> **YOUR ASSIGNMENT**:
Only the lines of the listing below that run from the line with "16 VAL A O 1" through the line with "ATOM 141 N N" are to be set down, word for word. Pictures stay out.

> **EXCERPTED RECORDS**:
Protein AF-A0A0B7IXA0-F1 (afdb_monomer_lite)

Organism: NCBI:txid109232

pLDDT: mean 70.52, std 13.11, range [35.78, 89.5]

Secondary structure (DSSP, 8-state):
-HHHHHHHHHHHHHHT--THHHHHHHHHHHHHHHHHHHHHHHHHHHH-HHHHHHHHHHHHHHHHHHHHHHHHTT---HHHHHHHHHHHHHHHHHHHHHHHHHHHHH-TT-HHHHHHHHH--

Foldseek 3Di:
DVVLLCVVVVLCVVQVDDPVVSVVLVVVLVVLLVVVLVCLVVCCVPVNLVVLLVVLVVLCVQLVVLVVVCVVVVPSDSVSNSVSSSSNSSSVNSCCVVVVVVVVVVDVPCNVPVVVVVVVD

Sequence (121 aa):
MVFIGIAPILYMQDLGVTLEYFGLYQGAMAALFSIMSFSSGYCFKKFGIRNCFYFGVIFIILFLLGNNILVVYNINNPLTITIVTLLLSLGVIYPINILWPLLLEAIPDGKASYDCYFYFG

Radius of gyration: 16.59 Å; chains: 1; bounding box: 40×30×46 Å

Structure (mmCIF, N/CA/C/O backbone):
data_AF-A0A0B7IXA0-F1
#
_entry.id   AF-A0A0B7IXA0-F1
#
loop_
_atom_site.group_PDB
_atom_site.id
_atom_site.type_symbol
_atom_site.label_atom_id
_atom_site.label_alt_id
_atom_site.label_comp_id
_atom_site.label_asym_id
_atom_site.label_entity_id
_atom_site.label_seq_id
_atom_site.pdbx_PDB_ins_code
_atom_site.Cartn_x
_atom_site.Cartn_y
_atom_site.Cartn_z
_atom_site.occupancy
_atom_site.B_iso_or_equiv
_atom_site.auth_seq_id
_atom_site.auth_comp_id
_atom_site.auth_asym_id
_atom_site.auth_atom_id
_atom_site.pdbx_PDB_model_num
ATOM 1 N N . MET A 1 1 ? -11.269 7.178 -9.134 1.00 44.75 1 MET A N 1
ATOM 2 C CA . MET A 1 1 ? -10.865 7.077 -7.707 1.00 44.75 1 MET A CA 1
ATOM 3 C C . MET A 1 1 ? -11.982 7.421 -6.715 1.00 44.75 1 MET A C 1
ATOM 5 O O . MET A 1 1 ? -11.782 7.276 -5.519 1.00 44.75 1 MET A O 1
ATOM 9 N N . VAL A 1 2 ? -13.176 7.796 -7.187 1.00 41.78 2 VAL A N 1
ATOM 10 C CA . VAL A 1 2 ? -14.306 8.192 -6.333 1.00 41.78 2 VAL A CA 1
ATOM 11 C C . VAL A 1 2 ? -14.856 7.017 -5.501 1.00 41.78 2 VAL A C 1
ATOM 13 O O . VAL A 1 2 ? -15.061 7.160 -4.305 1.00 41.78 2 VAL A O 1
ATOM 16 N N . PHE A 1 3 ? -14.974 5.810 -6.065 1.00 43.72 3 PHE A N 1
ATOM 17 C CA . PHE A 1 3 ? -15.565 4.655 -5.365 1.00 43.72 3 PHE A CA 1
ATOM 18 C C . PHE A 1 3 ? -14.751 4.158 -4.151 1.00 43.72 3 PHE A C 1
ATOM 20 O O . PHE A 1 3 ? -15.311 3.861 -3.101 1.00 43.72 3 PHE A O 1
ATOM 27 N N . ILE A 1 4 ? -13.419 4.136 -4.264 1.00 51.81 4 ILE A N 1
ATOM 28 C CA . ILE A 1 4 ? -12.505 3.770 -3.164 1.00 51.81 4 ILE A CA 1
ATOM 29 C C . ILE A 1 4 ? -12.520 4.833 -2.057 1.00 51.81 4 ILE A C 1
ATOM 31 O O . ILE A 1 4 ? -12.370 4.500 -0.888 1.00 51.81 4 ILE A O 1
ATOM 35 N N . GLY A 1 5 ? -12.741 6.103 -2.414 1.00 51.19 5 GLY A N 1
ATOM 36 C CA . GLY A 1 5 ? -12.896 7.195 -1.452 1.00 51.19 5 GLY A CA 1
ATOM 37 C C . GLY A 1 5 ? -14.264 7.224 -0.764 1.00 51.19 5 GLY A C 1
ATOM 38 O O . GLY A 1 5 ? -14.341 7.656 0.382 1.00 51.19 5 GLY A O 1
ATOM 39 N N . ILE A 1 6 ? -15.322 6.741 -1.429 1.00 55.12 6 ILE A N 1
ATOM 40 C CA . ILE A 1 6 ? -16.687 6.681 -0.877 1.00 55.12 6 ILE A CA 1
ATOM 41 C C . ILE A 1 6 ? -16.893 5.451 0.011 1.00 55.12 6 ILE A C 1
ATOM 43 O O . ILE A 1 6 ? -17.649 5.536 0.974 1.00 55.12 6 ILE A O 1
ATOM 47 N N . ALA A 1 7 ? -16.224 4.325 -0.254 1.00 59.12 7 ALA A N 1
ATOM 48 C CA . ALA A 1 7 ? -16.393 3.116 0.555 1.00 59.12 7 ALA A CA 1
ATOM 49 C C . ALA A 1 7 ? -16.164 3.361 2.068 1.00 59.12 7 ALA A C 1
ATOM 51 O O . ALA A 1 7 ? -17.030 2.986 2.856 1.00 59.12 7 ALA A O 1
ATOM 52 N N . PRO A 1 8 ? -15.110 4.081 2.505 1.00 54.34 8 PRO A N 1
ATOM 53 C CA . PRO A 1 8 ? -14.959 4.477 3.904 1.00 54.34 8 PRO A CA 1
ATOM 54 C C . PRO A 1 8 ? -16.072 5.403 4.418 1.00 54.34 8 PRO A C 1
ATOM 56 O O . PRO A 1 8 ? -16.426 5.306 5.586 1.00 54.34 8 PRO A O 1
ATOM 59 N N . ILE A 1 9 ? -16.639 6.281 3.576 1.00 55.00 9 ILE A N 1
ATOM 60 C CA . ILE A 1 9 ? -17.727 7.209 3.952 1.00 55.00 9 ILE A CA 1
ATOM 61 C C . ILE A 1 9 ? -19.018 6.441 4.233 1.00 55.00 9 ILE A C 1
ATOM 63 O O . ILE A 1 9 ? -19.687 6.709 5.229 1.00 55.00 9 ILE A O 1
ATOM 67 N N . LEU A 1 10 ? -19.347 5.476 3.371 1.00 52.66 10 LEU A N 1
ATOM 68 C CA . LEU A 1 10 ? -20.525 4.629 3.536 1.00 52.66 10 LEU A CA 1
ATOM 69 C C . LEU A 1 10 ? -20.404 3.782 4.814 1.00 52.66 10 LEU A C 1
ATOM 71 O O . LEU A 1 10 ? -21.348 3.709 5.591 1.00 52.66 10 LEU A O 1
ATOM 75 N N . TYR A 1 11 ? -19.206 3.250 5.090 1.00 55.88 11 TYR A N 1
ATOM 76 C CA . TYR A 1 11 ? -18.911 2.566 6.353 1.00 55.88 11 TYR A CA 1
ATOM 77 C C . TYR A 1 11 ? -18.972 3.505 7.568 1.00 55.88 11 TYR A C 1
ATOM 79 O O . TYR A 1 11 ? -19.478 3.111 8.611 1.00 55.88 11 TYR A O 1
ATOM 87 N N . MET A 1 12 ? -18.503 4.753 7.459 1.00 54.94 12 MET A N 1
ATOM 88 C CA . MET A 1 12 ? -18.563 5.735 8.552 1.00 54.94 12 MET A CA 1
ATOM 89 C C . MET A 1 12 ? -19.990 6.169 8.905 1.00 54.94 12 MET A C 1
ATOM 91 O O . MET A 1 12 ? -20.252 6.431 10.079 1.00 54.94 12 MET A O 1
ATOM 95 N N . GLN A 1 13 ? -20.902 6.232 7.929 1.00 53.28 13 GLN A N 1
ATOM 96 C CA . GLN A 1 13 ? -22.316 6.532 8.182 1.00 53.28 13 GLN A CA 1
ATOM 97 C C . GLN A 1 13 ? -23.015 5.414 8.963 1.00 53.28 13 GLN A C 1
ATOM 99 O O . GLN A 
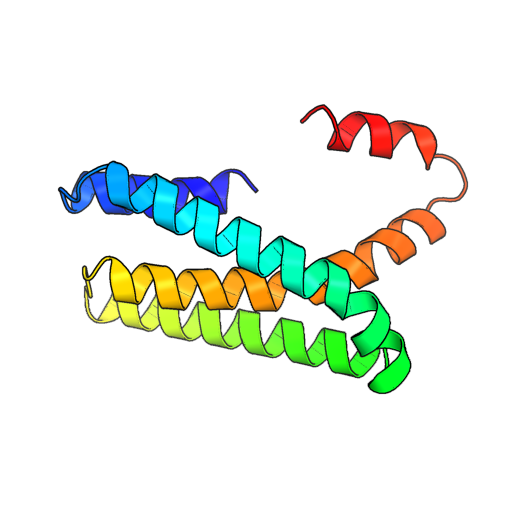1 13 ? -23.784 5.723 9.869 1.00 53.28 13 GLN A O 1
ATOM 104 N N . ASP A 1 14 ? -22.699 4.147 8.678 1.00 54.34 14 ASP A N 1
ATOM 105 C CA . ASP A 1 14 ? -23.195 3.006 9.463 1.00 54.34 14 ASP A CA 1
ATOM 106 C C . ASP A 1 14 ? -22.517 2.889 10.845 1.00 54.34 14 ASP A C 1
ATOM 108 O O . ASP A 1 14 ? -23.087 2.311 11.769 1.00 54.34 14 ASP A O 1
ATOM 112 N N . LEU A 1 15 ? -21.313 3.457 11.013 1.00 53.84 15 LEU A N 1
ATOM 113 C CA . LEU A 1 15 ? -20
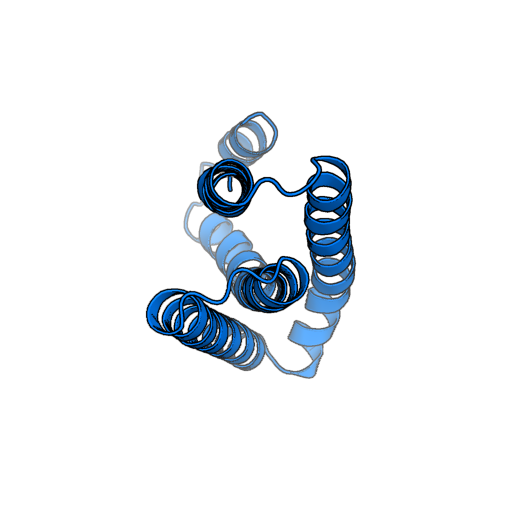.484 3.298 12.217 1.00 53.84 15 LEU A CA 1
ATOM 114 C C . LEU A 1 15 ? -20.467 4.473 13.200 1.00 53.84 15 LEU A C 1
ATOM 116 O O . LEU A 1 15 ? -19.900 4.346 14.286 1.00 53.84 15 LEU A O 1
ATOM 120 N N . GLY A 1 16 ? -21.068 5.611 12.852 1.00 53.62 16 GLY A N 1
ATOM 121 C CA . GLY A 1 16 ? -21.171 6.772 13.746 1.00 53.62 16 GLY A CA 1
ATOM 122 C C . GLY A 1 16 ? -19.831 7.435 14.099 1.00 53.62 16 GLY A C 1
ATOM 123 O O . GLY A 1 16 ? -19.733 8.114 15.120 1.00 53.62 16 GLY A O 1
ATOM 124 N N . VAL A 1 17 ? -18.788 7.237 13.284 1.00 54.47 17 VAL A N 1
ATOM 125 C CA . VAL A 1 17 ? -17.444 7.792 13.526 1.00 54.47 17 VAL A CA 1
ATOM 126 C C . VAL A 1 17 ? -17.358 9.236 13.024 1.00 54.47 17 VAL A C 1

* * *

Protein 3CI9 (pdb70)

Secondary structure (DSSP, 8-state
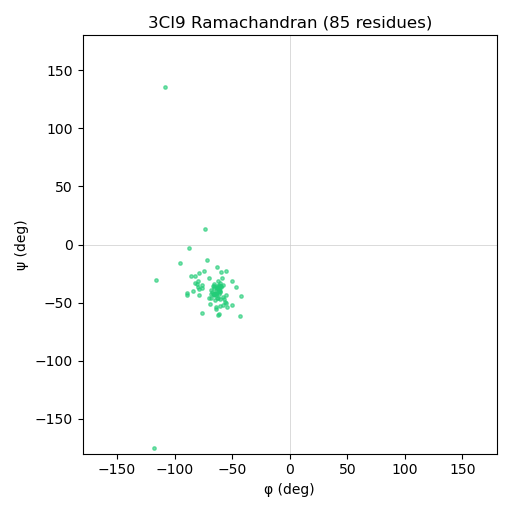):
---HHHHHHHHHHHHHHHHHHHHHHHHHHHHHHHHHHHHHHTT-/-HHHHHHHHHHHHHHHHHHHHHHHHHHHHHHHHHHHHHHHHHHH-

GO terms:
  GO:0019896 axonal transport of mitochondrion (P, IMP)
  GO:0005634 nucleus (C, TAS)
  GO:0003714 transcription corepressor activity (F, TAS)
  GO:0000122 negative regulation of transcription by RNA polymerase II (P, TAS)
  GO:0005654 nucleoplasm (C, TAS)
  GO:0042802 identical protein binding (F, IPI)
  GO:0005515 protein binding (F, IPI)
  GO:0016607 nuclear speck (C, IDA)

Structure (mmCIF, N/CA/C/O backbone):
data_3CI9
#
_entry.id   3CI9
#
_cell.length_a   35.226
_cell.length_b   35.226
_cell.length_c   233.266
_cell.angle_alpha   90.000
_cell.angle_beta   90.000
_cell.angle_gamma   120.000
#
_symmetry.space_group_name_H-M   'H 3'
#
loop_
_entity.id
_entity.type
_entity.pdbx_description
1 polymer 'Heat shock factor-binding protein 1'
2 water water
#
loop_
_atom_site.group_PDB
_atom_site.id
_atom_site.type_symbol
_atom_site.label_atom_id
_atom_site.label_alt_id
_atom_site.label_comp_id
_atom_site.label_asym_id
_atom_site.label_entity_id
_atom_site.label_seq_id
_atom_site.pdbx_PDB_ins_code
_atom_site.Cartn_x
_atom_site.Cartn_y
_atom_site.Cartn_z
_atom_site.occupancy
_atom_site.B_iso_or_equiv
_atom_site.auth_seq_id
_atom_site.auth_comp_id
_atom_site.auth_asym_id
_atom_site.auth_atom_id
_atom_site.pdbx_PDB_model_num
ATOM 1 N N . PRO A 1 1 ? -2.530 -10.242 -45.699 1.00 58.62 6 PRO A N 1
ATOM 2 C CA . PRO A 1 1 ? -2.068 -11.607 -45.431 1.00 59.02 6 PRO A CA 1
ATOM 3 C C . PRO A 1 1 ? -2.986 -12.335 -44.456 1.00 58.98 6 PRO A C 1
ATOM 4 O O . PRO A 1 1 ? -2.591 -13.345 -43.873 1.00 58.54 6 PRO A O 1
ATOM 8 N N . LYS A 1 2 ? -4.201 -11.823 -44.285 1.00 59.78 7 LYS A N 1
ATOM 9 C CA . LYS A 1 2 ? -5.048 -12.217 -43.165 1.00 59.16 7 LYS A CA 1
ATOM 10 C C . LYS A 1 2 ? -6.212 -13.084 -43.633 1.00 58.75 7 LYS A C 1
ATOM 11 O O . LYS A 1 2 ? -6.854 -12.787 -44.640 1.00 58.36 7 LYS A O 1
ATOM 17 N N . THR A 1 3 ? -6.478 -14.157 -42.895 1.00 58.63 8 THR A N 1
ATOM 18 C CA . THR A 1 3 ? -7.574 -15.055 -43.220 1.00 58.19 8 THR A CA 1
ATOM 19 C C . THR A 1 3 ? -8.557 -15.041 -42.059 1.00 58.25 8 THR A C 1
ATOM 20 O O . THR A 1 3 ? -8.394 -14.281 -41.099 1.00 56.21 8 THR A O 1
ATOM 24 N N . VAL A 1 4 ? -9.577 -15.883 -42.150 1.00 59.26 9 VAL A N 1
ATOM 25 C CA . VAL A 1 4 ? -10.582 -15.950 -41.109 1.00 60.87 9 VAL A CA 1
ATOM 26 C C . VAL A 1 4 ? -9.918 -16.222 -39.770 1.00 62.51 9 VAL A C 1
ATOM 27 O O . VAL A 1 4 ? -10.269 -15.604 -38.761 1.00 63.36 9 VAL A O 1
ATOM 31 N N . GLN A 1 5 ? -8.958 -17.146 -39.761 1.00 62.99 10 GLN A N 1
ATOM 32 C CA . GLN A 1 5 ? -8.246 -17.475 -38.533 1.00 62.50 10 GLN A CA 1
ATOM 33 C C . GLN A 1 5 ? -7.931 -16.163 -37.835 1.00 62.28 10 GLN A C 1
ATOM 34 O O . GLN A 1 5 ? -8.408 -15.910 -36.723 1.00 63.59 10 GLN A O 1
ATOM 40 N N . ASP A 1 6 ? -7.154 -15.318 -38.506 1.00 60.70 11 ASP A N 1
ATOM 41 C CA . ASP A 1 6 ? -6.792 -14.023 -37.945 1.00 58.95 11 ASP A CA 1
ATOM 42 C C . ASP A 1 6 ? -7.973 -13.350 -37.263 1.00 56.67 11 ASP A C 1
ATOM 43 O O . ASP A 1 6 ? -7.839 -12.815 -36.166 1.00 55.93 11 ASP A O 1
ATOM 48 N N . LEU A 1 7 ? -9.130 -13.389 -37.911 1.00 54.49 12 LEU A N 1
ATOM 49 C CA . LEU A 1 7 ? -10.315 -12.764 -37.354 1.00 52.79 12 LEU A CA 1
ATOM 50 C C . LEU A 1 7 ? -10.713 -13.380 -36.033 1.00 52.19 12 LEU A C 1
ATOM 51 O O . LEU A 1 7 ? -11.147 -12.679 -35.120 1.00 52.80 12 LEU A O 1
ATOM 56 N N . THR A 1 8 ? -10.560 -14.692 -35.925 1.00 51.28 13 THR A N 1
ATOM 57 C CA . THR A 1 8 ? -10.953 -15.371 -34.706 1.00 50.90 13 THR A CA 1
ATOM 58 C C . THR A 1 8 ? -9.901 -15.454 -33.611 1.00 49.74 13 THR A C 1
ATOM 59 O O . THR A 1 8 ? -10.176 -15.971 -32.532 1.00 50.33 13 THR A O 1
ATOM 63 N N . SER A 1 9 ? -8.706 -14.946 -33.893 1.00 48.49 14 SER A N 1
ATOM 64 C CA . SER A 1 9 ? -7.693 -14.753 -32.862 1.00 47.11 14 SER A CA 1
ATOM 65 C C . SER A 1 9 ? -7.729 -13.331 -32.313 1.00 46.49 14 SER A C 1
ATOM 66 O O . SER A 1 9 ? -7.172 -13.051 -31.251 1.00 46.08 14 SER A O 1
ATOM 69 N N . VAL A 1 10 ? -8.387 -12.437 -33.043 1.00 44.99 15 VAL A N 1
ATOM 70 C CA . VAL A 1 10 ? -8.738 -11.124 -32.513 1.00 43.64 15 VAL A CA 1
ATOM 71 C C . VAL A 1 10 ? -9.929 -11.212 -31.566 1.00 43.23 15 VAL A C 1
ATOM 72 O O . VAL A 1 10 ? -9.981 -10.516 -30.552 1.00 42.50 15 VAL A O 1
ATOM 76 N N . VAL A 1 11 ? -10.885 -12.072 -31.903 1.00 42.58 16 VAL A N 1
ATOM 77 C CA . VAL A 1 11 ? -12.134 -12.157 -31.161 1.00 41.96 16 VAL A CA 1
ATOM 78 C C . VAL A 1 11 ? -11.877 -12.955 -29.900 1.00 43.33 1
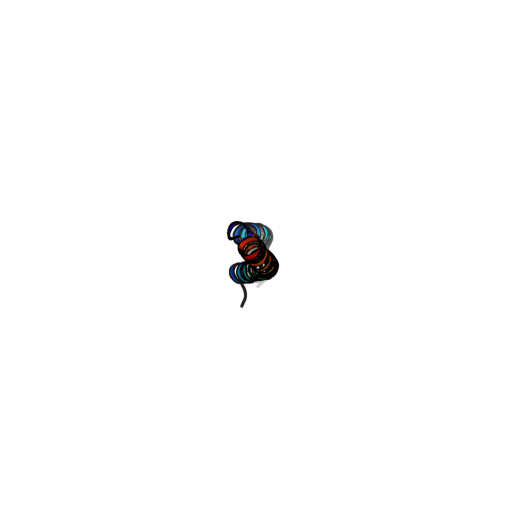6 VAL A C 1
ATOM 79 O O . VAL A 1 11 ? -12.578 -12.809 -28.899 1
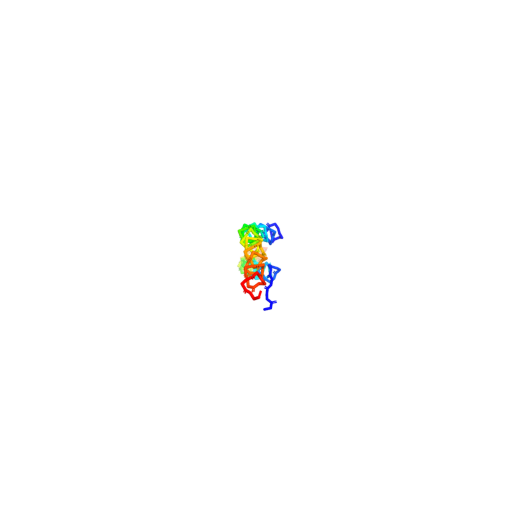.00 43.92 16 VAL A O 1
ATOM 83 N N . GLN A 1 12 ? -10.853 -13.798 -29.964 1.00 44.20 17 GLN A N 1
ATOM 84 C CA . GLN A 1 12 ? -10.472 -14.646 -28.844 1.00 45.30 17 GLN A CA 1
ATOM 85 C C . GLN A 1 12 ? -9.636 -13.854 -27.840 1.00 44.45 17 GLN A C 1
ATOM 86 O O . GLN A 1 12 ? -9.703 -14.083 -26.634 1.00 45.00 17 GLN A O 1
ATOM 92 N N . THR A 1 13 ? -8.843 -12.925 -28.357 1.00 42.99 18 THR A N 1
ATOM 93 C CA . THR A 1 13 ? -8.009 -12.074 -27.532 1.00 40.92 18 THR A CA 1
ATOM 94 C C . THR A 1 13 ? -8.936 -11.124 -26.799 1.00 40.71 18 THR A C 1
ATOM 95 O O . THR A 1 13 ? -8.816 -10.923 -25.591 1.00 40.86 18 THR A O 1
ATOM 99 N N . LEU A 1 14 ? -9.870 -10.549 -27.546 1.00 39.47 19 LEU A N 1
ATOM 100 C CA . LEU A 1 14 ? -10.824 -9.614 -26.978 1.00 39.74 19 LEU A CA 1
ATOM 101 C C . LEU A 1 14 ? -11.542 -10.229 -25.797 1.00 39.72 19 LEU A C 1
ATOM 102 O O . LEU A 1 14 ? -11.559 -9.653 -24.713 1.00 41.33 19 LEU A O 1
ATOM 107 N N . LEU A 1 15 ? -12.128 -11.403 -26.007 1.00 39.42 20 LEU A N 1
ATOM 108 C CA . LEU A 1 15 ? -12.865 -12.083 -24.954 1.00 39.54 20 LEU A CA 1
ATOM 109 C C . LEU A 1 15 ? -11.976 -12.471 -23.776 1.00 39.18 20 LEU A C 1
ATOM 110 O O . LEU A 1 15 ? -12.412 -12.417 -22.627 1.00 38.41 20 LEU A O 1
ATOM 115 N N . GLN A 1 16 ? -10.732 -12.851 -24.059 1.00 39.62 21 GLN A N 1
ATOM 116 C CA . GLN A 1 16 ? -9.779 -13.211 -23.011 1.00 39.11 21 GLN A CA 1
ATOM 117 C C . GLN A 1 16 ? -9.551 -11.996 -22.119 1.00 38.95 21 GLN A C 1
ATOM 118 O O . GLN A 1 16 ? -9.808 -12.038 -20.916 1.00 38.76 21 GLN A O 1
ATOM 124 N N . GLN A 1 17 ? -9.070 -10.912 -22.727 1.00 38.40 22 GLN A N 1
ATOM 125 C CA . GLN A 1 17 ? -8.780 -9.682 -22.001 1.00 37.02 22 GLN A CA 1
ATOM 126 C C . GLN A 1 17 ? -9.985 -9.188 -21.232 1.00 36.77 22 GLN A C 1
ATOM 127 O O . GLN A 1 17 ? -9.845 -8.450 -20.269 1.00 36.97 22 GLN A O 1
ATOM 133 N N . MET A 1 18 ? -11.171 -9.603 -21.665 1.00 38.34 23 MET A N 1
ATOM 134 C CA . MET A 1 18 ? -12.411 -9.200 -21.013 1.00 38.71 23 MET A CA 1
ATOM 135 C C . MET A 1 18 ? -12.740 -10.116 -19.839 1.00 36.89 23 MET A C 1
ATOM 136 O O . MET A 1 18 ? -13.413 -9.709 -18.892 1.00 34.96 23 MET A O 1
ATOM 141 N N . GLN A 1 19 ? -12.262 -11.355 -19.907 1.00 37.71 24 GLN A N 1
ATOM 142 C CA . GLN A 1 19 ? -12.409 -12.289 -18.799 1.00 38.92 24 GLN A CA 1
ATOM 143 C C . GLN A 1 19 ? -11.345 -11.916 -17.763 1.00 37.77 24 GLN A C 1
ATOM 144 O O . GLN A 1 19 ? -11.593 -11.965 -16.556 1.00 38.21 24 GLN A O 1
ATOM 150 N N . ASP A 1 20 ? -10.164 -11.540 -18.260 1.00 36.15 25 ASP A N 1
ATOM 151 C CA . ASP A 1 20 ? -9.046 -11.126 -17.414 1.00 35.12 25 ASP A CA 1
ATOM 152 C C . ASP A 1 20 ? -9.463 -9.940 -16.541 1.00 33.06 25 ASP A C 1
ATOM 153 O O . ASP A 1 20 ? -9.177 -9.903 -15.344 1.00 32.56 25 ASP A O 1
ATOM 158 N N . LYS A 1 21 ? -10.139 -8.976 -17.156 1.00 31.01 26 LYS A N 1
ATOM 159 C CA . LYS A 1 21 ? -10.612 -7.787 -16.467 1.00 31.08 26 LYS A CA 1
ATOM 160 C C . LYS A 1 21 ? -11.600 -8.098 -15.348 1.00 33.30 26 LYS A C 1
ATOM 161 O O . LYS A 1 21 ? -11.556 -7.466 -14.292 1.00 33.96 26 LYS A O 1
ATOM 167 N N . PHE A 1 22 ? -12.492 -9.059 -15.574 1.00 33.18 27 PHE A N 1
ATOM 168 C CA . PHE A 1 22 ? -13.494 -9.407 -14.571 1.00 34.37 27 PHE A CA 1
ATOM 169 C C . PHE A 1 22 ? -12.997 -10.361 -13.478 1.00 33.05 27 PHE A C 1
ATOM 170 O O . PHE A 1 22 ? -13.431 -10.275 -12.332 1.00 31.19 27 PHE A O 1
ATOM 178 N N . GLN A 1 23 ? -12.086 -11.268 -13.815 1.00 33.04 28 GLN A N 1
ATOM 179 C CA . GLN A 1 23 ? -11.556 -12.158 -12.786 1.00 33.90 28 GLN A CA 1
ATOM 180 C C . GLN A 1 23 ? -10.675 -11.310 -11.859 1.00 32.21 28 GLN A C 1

> **YOUR SOLUTION**:
.00 43.92 16 VAL A O 1
ATOM 83 N N . GLN A 1 12 ? -10.853 -13.798 -29.964 1.00 44.20 17 GLN A N 1
ATOM 84 C CA . GLN A 1 12 ? -10.472 -14.646 -28.844 1.00 45.30 17 GLN A CA 1
ATOM 85 C C . GLN A 1 12 ? -9.636 -13.854 -27.840 1.00 44.45 17 GLN A C 1
ATOM 86 O O . GLN A 1 12 ? -9.703 -14.083 -26.634 1.00 45.00 17 GLN A O 1
ATOM 92 N N . THR A 1 13 ? -8.843 -12.925 -28.357 1.00 42.99 18 THR A N 1
ATOM 93 C CA . THR A 1 13 ? -8.009 -12.074 -27.532 1.00 40.92 18 THR A CA 1
ATOM 94 C C . THR A 1 13 ? -8.936 -11.124 -26.799 1.00 40.71 18 THR A C 1
ATOM 95 O O . THR A 1 13 ? -8.816 -10.923 -25.591 1.00 40.86 18 THR A O 1
ATOM 99 N N . LEU A 1 14 ? -9.870 -10.549 -27.546 1.00 39.47 19 LEU A N 1
ATOM 100 C CA . LEU A 1 14 ? -10.824 -9.614 -26.978 1.00 39.74 19 LEU A CA 1
ATOM 101 C C . LEU A 1 14 ? -11.542 -10.229 -25.797 1.00 39.72 19 LEU A C 1
ATOM 102 O O . LEU A 1 14 ? -11.559 -9.653 -24.713 1.00 41.33 19 LEU A O 1
ATOM 107 N N . LEU A 1 15 ? -12.128 -11.403 -26.007 1.00 39.42 20 LEU A N 1
ATOM 108 C CA . LEU A 1 15 ? -12.865 -12.083 -24.954 1.00 39.54 20 LEU A CA 1
ATOM 109 C C . LEU A 1 15 ? -11.976 -12.471 -23.776 1.00 39.18 20 LEU A C 1
ATOM 110 O O . LEU A 1 15 ? -12.412 -12.417 -22.627 1.00 38.41 20 LEU A O 1
ATOM 115 N N . GLN A 1 16 ? -10.732 -12.851 -24.059 1.00 39.62 21 GLN A N 1
ATOM 116 C CA . GLN A 1 16 ? -9.779 -13.211 -23.011 1.00 39.11 21 GLN A CA 1
ATOM 117 C C . GLN A 1 16 ? -9.551 -11.996 -22.119 1.00 38.95 21 GLN A C 1
ATOM 118 O O . GLN A 1 16 ? -9.808 -12.038 -20.916 1.00 38.76 21 GLN A O 1
ATOM 124 N N . GLN A 1 17 ? -9.070 -10.912 -22.727 1.00 38.40 22 GLN A N 1
ATOM 125 C CA . GLN A 1 17 ? -8.780 -9.682 -22.001 1.00 37.02 22 GLN A CA 1
ATOM 126 C C . GLN A 1 17 ? -9.985 -9.188 -21.232 1.00 36.77 22 GLN A C 1
ATOM 127 O O . GLN A 1 17 ? -9.845 -8.450 -20.269 1.00 36.97 22 GLN A O 1
ATOM 133 N N . MET A 1 18 ? -11.171 -9.603 -21.665 1.00 38.34 23 MET A N 1
ATOM 134 C CA . MET A 1 18 ? -12.411 -9.200 -21.013 1.00 38.71 23 MET A CA 1
ATOM 135 C C . MET A 1 18 ? -12.740 -10.116 -19.839 1.00 36.89 23 MET A C 1
ATOM 136 O O . MET A 1 18 ? -13.413 -9.709 -18.892 1.00 34.96 23 MET A O 1
ATOM 141 N N . GLN A 1 19 ? -12.262 -11.355 -19.907 1.00 37.71 24 GLN A N 1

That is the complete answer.